# How does a K04 compare with the Garrett GT25?



## DwightLooi (May 16, 2000)

The word is that Garrett has the most advanced wheel designs, thrust bearings and cartridges. How does a Borg-Warner KKK K03 or K04 compare with the Allied Signal Garrett GT25?
All inputs appreciated.


----------



## TooLFan46n2 (Oct 18, 1999)

*Re: How does a K04 compare with the Garrett GT25? (DwightLooi)*

bump http://****************.com/smile/emthup.gif


----------



## ExtremeVR6 (Sep 6, 2001)

*Re: How does a K04 compare with the Garrett GT25? (DwightLooi)*

heh... I'm trying to get information on their line of turbos... I called one place(garrett distributor) out of state, they said... I won't get the sale, let your local distributor do the leg work for the money they'll get.
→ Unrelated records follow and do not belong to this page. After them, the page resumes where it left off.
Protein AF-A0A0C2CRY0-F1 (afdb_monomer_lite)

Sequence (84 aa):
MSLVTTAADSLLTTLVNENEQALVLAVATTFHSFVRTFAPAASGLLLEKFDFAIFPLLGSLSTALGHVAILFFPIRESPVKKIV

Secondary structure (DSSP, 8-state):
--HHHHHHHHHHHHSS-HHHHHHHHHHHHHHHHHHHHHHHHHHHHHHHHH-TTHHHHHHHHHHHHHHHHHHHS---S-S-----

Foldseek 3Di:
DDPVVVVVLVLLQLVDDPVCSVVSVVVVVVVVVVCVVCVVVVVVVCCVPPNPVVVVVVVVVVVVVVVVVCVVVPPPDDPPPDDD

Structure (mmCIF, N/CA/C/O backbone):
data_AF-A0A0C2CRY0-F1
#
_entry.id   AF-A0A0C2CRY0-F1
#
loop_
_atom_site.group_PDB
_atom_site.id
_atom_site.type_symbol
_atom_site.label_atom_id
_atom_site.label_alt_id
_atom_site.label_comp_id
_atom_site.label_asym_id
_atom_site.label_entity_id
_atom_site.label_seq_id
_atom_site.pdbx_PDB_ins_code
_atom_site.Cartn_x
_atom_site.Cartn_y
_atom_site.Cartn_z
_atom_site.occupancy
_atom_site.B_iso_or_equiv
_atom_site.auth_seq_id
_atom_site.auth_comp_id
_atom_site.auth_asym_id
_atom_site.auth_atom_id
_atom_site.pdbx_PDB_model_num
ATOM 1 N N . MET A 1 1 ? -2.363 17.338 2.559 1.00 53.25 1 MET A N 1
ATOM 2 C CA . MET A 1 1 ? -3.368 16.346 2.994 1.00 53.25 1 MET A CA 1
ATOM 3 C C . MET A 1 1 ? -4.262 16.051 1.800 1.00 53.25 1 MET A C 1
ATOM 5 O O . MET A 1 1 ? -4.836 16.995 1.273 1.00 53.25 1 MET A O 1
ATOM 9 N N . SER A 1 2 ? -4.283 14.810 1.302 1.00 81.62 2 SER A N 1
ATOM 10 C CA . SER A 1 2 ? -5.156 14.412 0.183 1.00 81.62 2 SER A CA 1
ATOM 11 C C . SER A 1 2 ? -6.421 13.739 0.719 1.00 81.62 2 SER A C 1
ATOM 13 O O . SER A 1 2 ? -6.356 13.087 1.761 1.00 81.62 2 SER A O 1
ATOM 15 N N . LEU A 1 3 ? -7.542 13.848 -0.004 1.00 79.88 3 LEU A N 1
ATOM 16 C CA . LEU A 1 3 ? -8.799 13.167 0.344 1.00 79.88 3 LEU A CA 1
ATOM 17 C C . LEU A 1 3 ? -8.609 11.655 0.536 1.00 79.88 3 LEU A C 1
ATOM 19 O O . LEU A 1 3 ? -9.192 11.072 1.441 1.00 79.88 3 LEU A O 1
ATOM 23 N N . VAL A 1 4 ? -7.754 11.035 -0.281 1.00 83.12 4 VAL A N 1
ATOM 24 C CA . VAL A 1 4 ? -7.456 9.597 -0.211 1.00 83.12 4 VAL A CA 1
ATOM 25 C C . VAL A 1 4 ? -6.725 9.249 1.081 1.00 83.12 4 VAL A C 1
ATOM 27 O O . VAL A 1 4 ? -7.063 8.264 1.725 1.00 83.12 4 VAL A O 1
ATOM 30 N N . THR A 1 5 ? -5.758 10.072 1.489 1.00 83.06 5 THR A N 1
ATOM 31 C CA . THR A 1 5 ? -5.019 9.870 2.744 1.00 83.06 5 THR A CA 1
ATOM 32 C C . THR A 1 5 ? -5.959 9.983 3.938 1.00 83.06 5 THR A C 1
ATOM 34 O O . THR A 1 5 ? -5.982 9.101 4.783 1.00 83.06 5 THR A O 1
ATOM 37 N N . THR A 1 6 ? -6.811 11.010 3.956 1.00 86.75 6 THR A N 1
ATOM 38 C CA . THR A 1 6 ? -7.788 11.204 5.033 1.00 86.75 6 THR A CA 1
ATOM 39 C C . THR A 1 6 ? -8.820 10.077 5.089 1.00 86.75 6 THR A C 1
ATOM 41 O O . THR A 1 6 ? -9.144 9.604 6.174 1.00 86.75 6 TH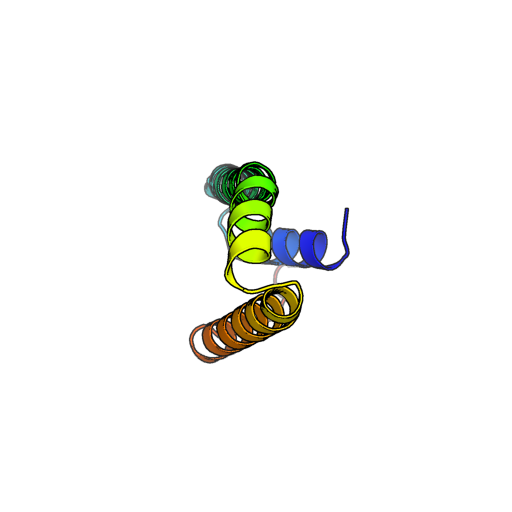R A O 1
ATOM 44 N N . ALA A 1 7 ? -9.317 9.611 3.941 1.00 86.31 7 ALA A N 1
ATOM 45 C CA . ALA A 1 7 ? -10.244 8.484 3.892 1.00 86.31 7 ALA A CA 1
ATOM 46 C C . ALA A 1 7 ? -9.584 7.181 4.372 1.00 86.31 7 ALA A C 1
ATOM 48 O O . ALA A 1 7 ? -10.187 6.449 5.152 1.00 86.31 7 ALA A O 1
ATOM 49 N N . ALA A 1 8 ? -8.342 6.911 3.956 1.00 85.44 8 ALA A N 1
ATOM 50 C CA . ALA A 1 8 ? -7.591 5.738 4.394 1.00 85.44 8 ALA A CA 1
ATOM 51 C C . ALA A 1 8 ? -7.333 5.762 5.907 1.00 85.44 8 ALA A C 1
ATOM 53 O O . ALA A 1 8 ? -7.613 4.771 6.578 1.00 85.44 8 ALA A O 1
ATOM 54 N N . ASP A 1 9 ? -6.889 6.896 6.454 1.00 87.31 9 ASP A N 1
ATOM 55 C CA . ASP A 1 9 ? -6.649 7.052 7.892 1.00 87.31 9 ASP A CA 1
ATOM 56 C C . ASP A 1 9 ? -7.955 6.911 8.691 1.00 87.31 9 ASP A C 1
ATOM 58 O O . ASP A 1 9 ? -7.986 6.241 9.723 1.00 87.31 9 ASP A O 1
ATOM 62 N N . SER A 1 10 ? -9.065 7.468 8.194 1.00 87.12 10 SER A N 1
ATOM 63 C CA . SER A 1 10 ? -10.382 7.333 8.833 1.00 87.12 10 SER A CA 1
ATOM 64 C C . SER A 1 10 ? -10.887 5.887 8.827 1.00 87.12 10 SER A C 1
ATOM 66 O O . SER A 1 10 ? -11.463 5.432 9.814 1.00 87.12 10 SER A O 1
ATOM 68 N N . LEU A 1 11 ? -10.677 5.147 7.735 1.00 84.62 11 LEU A N 1
ATOM 69 C CA . LEU A 1 11 ? -11.037 3.730 7.665 1.00 84.62 11 LEU A CA 1
ATOM 70 C C . LEU A 1 11 ? -10.155 2.893 8.599 1.00 84.62 11 LEU A C 1
ATOM 72 O O . LEU A 1 11 ? -10.669 2.072 9.353 1.00 84.62 11 LEU A O 1
ATOM 76 N N . LEU A 1 12 ? -8.844 3.141 8.600 1.00 84.94 12 LEU A N 1
ATOM 77 C CA . LEU A 1 12 ? -7.870 2.444 9.441 1.00 84.94 12 LEU A CA 1
ATOM 78 C C . LEU A 1 12 ? -8.189 2.605 10.932 1.00 84.94 12 LEU A C 1
ATOM 80 O O . LEU A 1 12 ? -8.187 1.637 11.685 1.00 84.94 12 LEU A O 1
ATOM 84 N N . THR A 1 13 ? -8.499 3.833 11.341 1.00 85.06 13 THR A N 1
ATOM 85 C CA . THR A 1 13 ? -8.830 4.182 12.727 1.00 85.06 13 THR A CA 1
ATOM 86 C C . THR A 1 13 ? -10.185 3.638 13.177 1.00 85.06 13 THR A C 1
ATOM 88 O O . THR A 1 13 ? -10.340 3.365 14.363 1.00 85.06 13 THR A O 1
ATOM 91 N N . THR A 1 14 ? -11.132 3.437 12.253 1.00 85.38 14 THR A N 1
ATOM 92 C CA . THR A 1 14 ? -12.453 2.843 12.537 1.00 85.38 14 THR A CA 1
ATOM 93 C C . THR A 1 14 ? -12.383 1.323 12.720 1.00 85.38 14 THR A C 1
ATOM 95 O O . THR A 1 14 ? -13.177 0.759 13.466 1.00 85.38 14 THR A O 1
ATOM 98 N N . LEU A 1 15 ? -11.439 0.654 12.051 1.00 80.75 15 LEU A N 1
ATOM 99 C CA . LEU A 1 15 ? -11.320 -0.811 12.030 1.00 80.75 15 LEU A CA 1
ATOM 100 C C . LEU A 1 15 ? -10.400 -1.385 13.124 1.00 80.75 15 LEU A C 1
ATOM 102 O O . LEU A 1 15 ? -10.247 -2.601 13.219 1.00 80.75 15 LEU A O 1
ATOM 106 N N . VAL A 1 16 ? -9.771 -0.532 13.934 1.00 82.44 16 VAL A N 1
ATOM 107 C CA . VAL A 1 16 ? -8.769 -0.907 14.942 1.00 82.44 16 VAL A CA 1
ATOM 108 C C . VAL A 1 16 ? -9.214 -0.464 16.333 1.00 82.44 16 VAL A C 1
ATOM 110 O O . VAL A 1 16 ? -9.839 0.581 16.500 1.00 82.44 16 VAL A O 1
ATOM 113 N N . ASN A 1 17 ? -8.882 -1.262 17.349 1.00 81.75 17 ASN A N 1
ATOM 114 C CA . ASN A 1 17 ? -9.183 -0.944 18.741 1.00 81.75 17 ASN A CA 1
ATOM 115 C C . ASN A 1 17 ? -8.399 0.299 19.210 1.00 81.75 17 ASN A C 1
ATOM 117 O O . ASN A 1 17 ? -7.256 0.512 18.806 1.00 81.75 17 ASN A O 1
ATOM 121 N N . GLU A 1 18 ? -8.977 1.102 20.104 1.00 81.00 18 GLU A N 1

I called him ... he said "uhm, I don't know... we only deal with much bigger trucks and tractors... if you had a truck I could get ya chips, exhausts, upgrade turbos... try taking to this guy..." that person ended up just being a sales account rep for that distributorship, so I tried the customer support for HoneyWell (who owns garrett) but haven't heard from them yet. Garrett deals much more with turbo's built for diesel engines, they don't seem to be in the import performance sector... and so far haven't seemed very interested to be so... I'll let you know when I get more information.


----------



## mrkrad (Nov 9, 2000)

*Re: How does a K04 compare with the Garrett GT25? (ExtremeVR6)*

why don't you just call up APR and ask them. They have experience with both the K04 (TT,RS4), and GT25?
They could give you a subjective analysis of both turbo's, and for their applications.. APR are nice folks to talk to.


----------



## Speed-Freak (Jan 9, 2001)

*Re: How does a K04 compare with the Garrett GT25? (mrkrad)*

Just so happens that I just posted this -
http://forums.vwvortex.com/zerothread?id=442548
Also, I saw on AudiWorld that the TT225 K04 flow about 180 cfm.
SF


----------